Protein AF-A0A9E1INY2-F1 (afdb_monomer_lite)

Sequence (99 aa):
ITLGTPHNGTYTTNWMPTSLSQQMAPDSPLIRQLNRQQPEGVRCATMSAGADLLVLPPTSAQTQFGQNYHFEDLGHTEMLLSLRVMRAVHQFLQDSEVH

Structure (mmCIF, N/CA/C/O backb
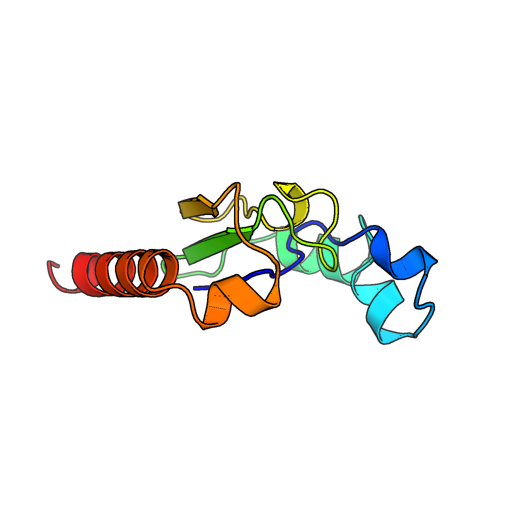one):
data_AF-A0A9E1INY2-F1
#
_entry.id   AF-A0A9E1INY2-F1
#
loop_
_atom_site.group_PDB
_atom_site.id
_atom_site.type_symbol
_atom_site.label_atom_id
_atom_site.label_alt_id
_atom_site.label_comp_id
_atom_site.label_asym_id
_atom_site.label_entity_id
_atom_site.label_seq_id
_atom_site.pdbx_PDB_ins_code
_atom_site.Cartn_x
_atom_site.Cartn_y
_atom_site.Cartn_z
_atom_site.occupancy
_atom_site.B_iso_or_equiv
_atom_site.auth_seq_id
_atom_site.auth_comp_id
_atom_site.auth_asym_id
_atom_site.auth_atom_id
_atom_site.pdbx_PDB_model_num
ATOM 1 N N . ILE A 1 1 ? -4.717 1.321 9.304 1.00 95.44 1 ILE A N 1
ATOM 2 C CA . ILE A 1 1 ? -5.127 0.573 8.089 1.00 95.44 1 ILE A CA 1
ATOM 3 C C . ILE A 1 1 ? -4.378 1.162 6.903 1.00 95.44 1 ILE A C 1
ATOM 5 O O . ILE A 1 1 ? -4.278 2.379 6.835 1.00 95.44 1 ILE A O 1
ATOM 9 N N . THR A 1 2 ? -3.84
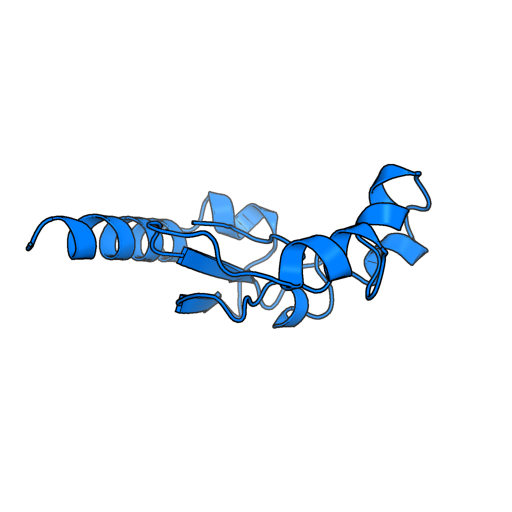3 0.335 6.008 1.00 96.50 2 THR A N 1
ATOM 10 C CA . THR A 1 2 ? -3.161 0.770 4.775 1.00 96.50 2 THR A CA 1
ATOM 11 C C . THR A 1 2 ? -3.735 0.041 3.562 1.00 96.50 2 THR A C 1
ATOM 13 O O . THR A 1 2 ? -4.165 -1.102 3.694 1.00 96.50 2 THR A O 1
ATOM 16 N N . LEU A 1 3 ? -3.772 0.696 2.400 1.00 96.94 3 LEU A N 1
ATOM 17 C CA . LEU A 1 3 ? -4.223 0.120 1.128 1.00 96.94 3 LEU A CA 1
ATOM 18 C C . LEU A 1 3 ? -3.092 0.303 0.112 1.00 96.94 3 LEU A C 1
ATOM 20 O O . LEU A 1 3 ? -2.611 1.424 -0.042 1.00 96.94 3 LEU A O 1
ATOM 24 N N . GLY A 1 4 ? -2.634 -0.778 -0.527 1.00 96.38 4 GLY A N 1
ATOM 25 C CA . GLY A 1 4 ? -1.594 -0.713 -1.564 1.00 96.38 4 GLY A CA 1
ATOM 26 C C . GLY A 1 4 ? -0.290 -0.047 -1.115 1.00 96.38 4 GLY A C 1
ATOM 27 O O . GLY A 1 4 ? 0.399 0.571 -1.916 1.00 96.38 4 GLY A O 1
ATOM 28 N N . THR A 1 5 ? 0.039 -0.089 0.178 1.00 96.31 5 THR A N 1
ATOM 29 C CA . THR A 1 5 ? 1.273 0.520 0.694 1.00 96.31 5 THR A CA 1
ATOM 30 C C . THR A 1 5 ? 2.446 -0.428 0.464 1.00 96.31 5 THR A C 1
ATOM 32 O O . THR A 1 5 ? 2.349 -1.569 0.903 1.00 96.31 5 THR A O 1
ATOM 35 N N . PRO A 1 6 ? 3.557 0.002 -0.161 1.00 96.69 6 PRO A N 1
ATOM 36 C CA . PRO A 1 6 ? 4.716 -0.850 -0.423 1.00 96.69 6 PRO A CA 1
ATOM 37 C C . PRO A 1 6 ? 5.548 -1.067 0.853 1.00 96.69 6 PRO A C 1
ATOM 39 O O . PRO A 1 6 ? 6.656 -0.551 0.978 1.00 96.69 6 PRO A O 1
ATOM 42 N 
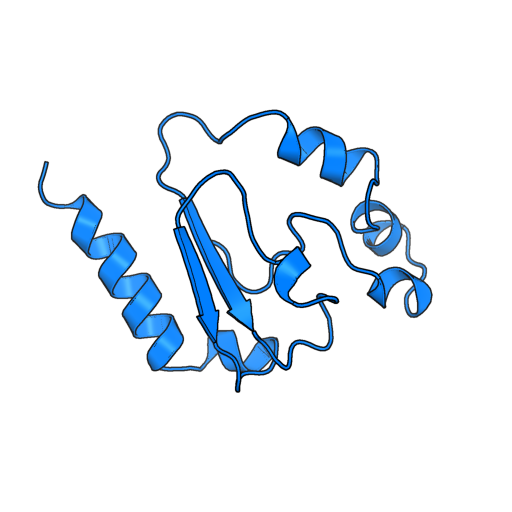N . HIS A 1 7 ? 5.014 -1.821 1.818 1.00 96.81 7 HIS A N 1
ATOM 43 C CA . HIS A 1 7 ? 5.660 -2.113 3.108 1.00 96.81 7 HIS A CA 1
ATOM 44 C C . HIS A 1 7 ? 7.049 -2.739 2.951 1.00 96.81 7 HIS A C 1
ATOM 46 O O . HIS A 1 7 ? 7.935 -2.453 3.748 1.00 96.81 7 HIS A O 1
ATOM 52 N N . ASN A 1 8 ? 7.273 -3.534 1.902 1.00 96.88 8 ASN A N 1
ATOM 53 C CA . ASN A 1 8 ? 8.584 -4.117 1.580 1.00 96.88 8 ASN A CA 1
ATOM 54 C C . ASN A 1 8 ? 9.254 -3.452 0.363 1.00 96.88 8 ASN A C 1
ATOM 56 O O . ASN A 1 8 ? 10.149 -4.022 -0.258 1.00 96.88 8 ASN A O 1
ATOM 60 N N . GLY A 1 9 ? 8.824 -2.236 0.020 1.00 97.00 9 GLY A N 1
ATOM 61 C CA . GLY A 1 9 ? 9.224 -1.537 -1.197 1.00 97.00 9 GLY A CA 1
ATOM 62 C C . GLY A 1 9 ? 8.561 -2.101 -2.457 1.00 97.00 9 GLY A C 1
ATOM 63 O O . GLY A 1 9 ? 7.762 -3.027 -2.397 1.00 97.00 9 GLY A O 1
ATOM 64 N N . THR A 1 10 ? 8.853 -1.531 -3.621 1.00 96.94 10 THR A N 1
ATOM 65 C CA . THR A 1 10 ? 8.268 -1.963 -4.900 1.00 96.94 10 THR A CA 1
ATOM 66 C C . THR A 1 10 ? 9.290 -1.898 -6.024 1.00 96.94 10 THR A C 1
ATOM 68 O O . THR A 1 10 ? 10.060 -0.948 -6.112 1.00 96.94 10 THR A O 1
ATOM 71 N N . TYR A 1 11 ? 9.297 -2.885 -6.918 1.00 95.56 11 TYR A N 1
ATOM 72 C CA . TYR A 1 11 ? 10.210 -2.890 -8.069 1.00 95.56 11 TYR A CA 1
ATOM 73 C C . TYR A 1 11 ? 9.786 -1.942 -9.198 1.00 95.56 11 TYR A C 1
ATOM 75 O O . TYR A 1 11 ? 10.557 -1.714 -10.134 1.00 95.56 11 TYR A O 1
ATOM 83 N N . THR A 1 12 ? 8.598 -1.336 -9.112 1.00 93.12 12 THR A N 1
ATOM 84 C CA . THR A 1 12 ? 8.125 -0.346 -10.097 1.00 93.12 12 THR A CA 1
ATOM 85 C C . THR A 1 12 ? 8.980 0.922 -10.125 1.00 93.12 12 THR A C 1
ATOM 87 O O . THR A 1 12 ? 8.953 1.670 -11.103 1.00 93.12 12 THR A O 1
ATOM 90 N N . THR A 1 13 ? 9.821 1.130 -9.108 1.00 92.25 13 THR A N 1
ATOM 91 C CA . THR A 1 13 ? 10.805 2.218 -9.034 1.00 92.25 13 THR A CA 1
ATOM 92 C C . THR A 1 13 ? 11.776 2.219 -10.211 1.00 92.25 13 THR A C 1
ATOM 94 O O . THR A 1 13 ? 12.249 3.279 -10.611 1.00 92.25 13 THR A O 1
ATOM 97 N N . ASN A 1 14 ? 12.033 1.053 -10.814 1.00 88.50 14 ASN A N 1
ATOM 98 C CA . ASN A 1 14 ? 12.885 0.921 -11.997 1.00 88.50 14 ASN A CA 1
ATOM 99 C C . ASN A 1 14 ? 12.314 1.646 -13.228 1.00 88.50 14 ASN A C 1
ATOM 101 O O . ASN A 1 14 ? 13.072 2.038 -14.112 1.00 88.50 14 ASN A O 1
ATOM 105 N N . TRP A 1 15 ? 10.994 1.843 -13.285 1.00 89.44 15 TRP A N 1
ATOM 106 C CA . TRP A 1 15 ? 10.312 2.526 -14.389 1.00 89.44 15 TRP A CA 1
ATOM 107 C C . TRP A 1 15 ? 10.011 3.998 -14.102 1.00 89.44 15 TRP A C 1
ATOM 109 O O . TRP A 1 15 ? 9.631 4.733 -15.010 1.00 89.44 15 TRP A O 1
ATOM 119 N N . MET A 1 16 ? 10.194 4.451 -12.859 1.00 86.19 16 MET A N 1
ATOM 120 C CA . MET A 1 16 ? 9.895 5.823 -12.450 1.00 86.19 16 MET A CA 1
ATOM 121 C C . MET A 1 16 ? 10.983 6.367 -11.518 1.00 86.19 16 MET A C 1
ATOM 123 O O . MET A 1 16 ? 10.710 6.536 -10.336 1.00 86.19 16 MET A O 1
ATOM 127 N N . PRO A 1 17 ? 12.199 6.672 -12.013 1.00 85.75 17 PRO A N 1
ATOM 128 C CA . PRO A 1 17 ? 13.385 6.936 -11.192 1.00 85.75 17 PRO A CA 1
ATOM 129 C C . PRO A 1 17 ? 13.399 8.350 -10.582 1.00 85.75 17 PRO A C 1
ATOM 131 O O . PRO A 1 17 ? 14.264 9.176 -10.866 1.00 85.75 17 PRO A O 1
ATOM 134 N N . THR A 1 18 ? 12.426 8.647 -9.727 1.00 92.62 18 THR A N 1
ATOM 135 C CA . THR A 1 18 ? 12.377 9.872 -8.917 1.00 92.62 18 THR A CA 1
ATOM 136 C C . THR A 1 18 ? 13.037 9.648 -7.556 1.00 92.62 18 THR A C 1
ATOM 138 O O . THR A 1 18 ? 13.126 8.512 -7.084 1.00 92.62 18 THR A O 1
ATOM 141 N N . SER A 1 19 ? 13.452 10.716 -6.869 1.00 91.31 19 SER A N 1
ATOM 142 C CA . SER A 1 19 ? 13.983 10.615 -5.497 1.00 91.31 19 SER A CA 1
ATOM 143 C C . SER A 1 19 ? 12.997 9.942 -4.535 1.00 91.31 19 SER A C 1
ATOM 145 O O . SER A 1 19 ? 13.405 9.160 -3.680 1.00 91.31 19 SER A O 1
ATOM 147 N N . LEU A 1 20 ? 11.696 10.189 -4.714 1.00 91.19 20 LEU A N 1
ATOM 148 C CA . 
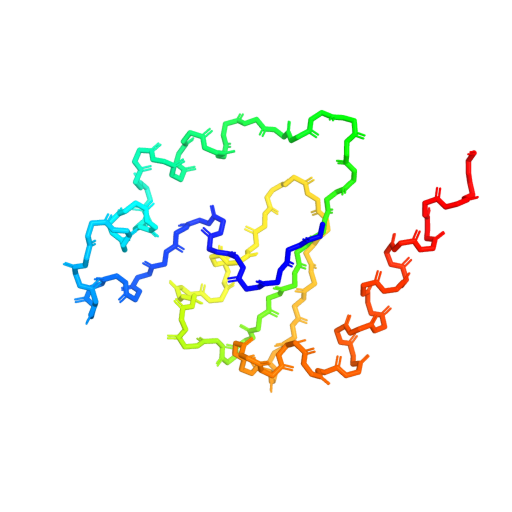LEU A 1 20 ? 10.633 9.533 -3.957 1.00 91.19 20 LEU A CA 1
ATOM 149 C C . LEU A 1 20 ? 10.573 8.030 -4.251 1.00 91.19 20 LEU A C 1
ATOM 151 O O . LEU A 1 20 ? 10.538 7.226 -3.325 1.00 91.19 20 LEU A O 1
ATOM 155 N N . SER A 1 21 ? 10.610 7.635 -5.526 1.00 92.44 21 SER A N 1
ATOM 156 C CA . SER A 1 21 ? 10.607 6.216 -5.902 1.00 92.44 21 SER A CA 1
ATOM 157 C C . SER A 1 21 ? 11.787 5.458 -5.289 1.00 92.44 21 SER A C 1
ATOM 159 O O . SER A 1 21 ? 11.607 4.365 -4.775 1.00 92.44 21 SER A O 1
ATOM 161 N N . GLN A 1 22 ? 12.978 6.060 -5.234 1.00 94.06 22 GLN A N 1
ATOM 162 C CA . GLN A 1 22 ? 14.163 5.412 -4.673 1.00 94.06 22 GLN A CA 1
ATOM 163 C C . GLN A 1 22 ? 14.012 5.134 -3.174 1.00 94.06 22 GLN A C 1
ATOM 165 O O . GLN A 1 22 ? 14.518 4.130 -2.676 1.00 94.06 22 GLN A O 1
ATOM 170 N N . GLN A 1 23 ? 13.271 5.978 -2.449 1.00 96.06 23 GLN A N 1
ATOM 171 C CA . GLN A 1 23 ? 12.928 5.709 -1.052 1.00 96.06 23 GLN A CA 1
ATOM 172 C C . GLN A 1 23 ? 11.953 4.535 -0.909 1.00 96.06 23 GLN A C 1
ATOM 174 O O . GLN A 1 23 ? 11.970 3.859 0.115 1.00 96.06 23 GLN A O 1
ATOM 179 N N . MET A 1 24 ? 11.144 4.258 -1.931 1.00 96.19 24 MET A N 1
ATOM 180 C CA . MET A 1 24 ? 10.225 3.118 -1.983 1.00 96.19 24 MET A CA 1
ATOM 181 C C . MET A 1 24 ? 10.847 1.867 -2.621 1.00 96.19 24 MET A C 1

━━━━━━━━━━━━━━━━

EXERCISE DESCRIPTION: Could you repeat exactly the lines above from the line with "ATOM 120 C CA" up to and including the line with "ATOM 136 C C", and only those?

EXERCISE SOLUTION:
ATOM 120 C CA . MET A 1 16 ? 9.895 5.823 -12.450 1.00 86.19 16 MET A CA 1
ATOM 121 C C . MET A 1 16 ? 10.983 6.367 -11.518 1.00 86.19 16 MET A C 1
ATOM 123 O O . MET A 1 16 ? 10.710 6.536 -10.336 1.00 86.19 16 MET A O 1
ATOM 127 N N . PRO A 1 17 ? 12.199 6.672 -12.013 1.00 85.75 17 PRO A N 1
ATOM 128 C CA . PRO A 1 17 ? 13.385 6.936 -11.192 1.00 85.75 17 PRO A CA 1
ATOM 129 C C . PRO A 1 17 ? 13.399 8.350 -10.582 1.00 85.75 17 PRO A C 1
ATOM 131 O O . PRO A 1 17 ? 14.264 9.176 -10.866 1.00 85.75 17 PRO A O 1
ATOM 134 N N . THR A 1 18 ? 12.426 8.647 -9.727 1.00 92.62 18 THR A N 1
ATOM 135 C CA . THR A 1 18 ? 12.377 9.872 -8.917 1.00 92.62 18 THR A CA 1
ATOM 136 C C . THR A 1 18 ? 13.037 9.648 -7.556 1.00 92.62 18 THR A C 1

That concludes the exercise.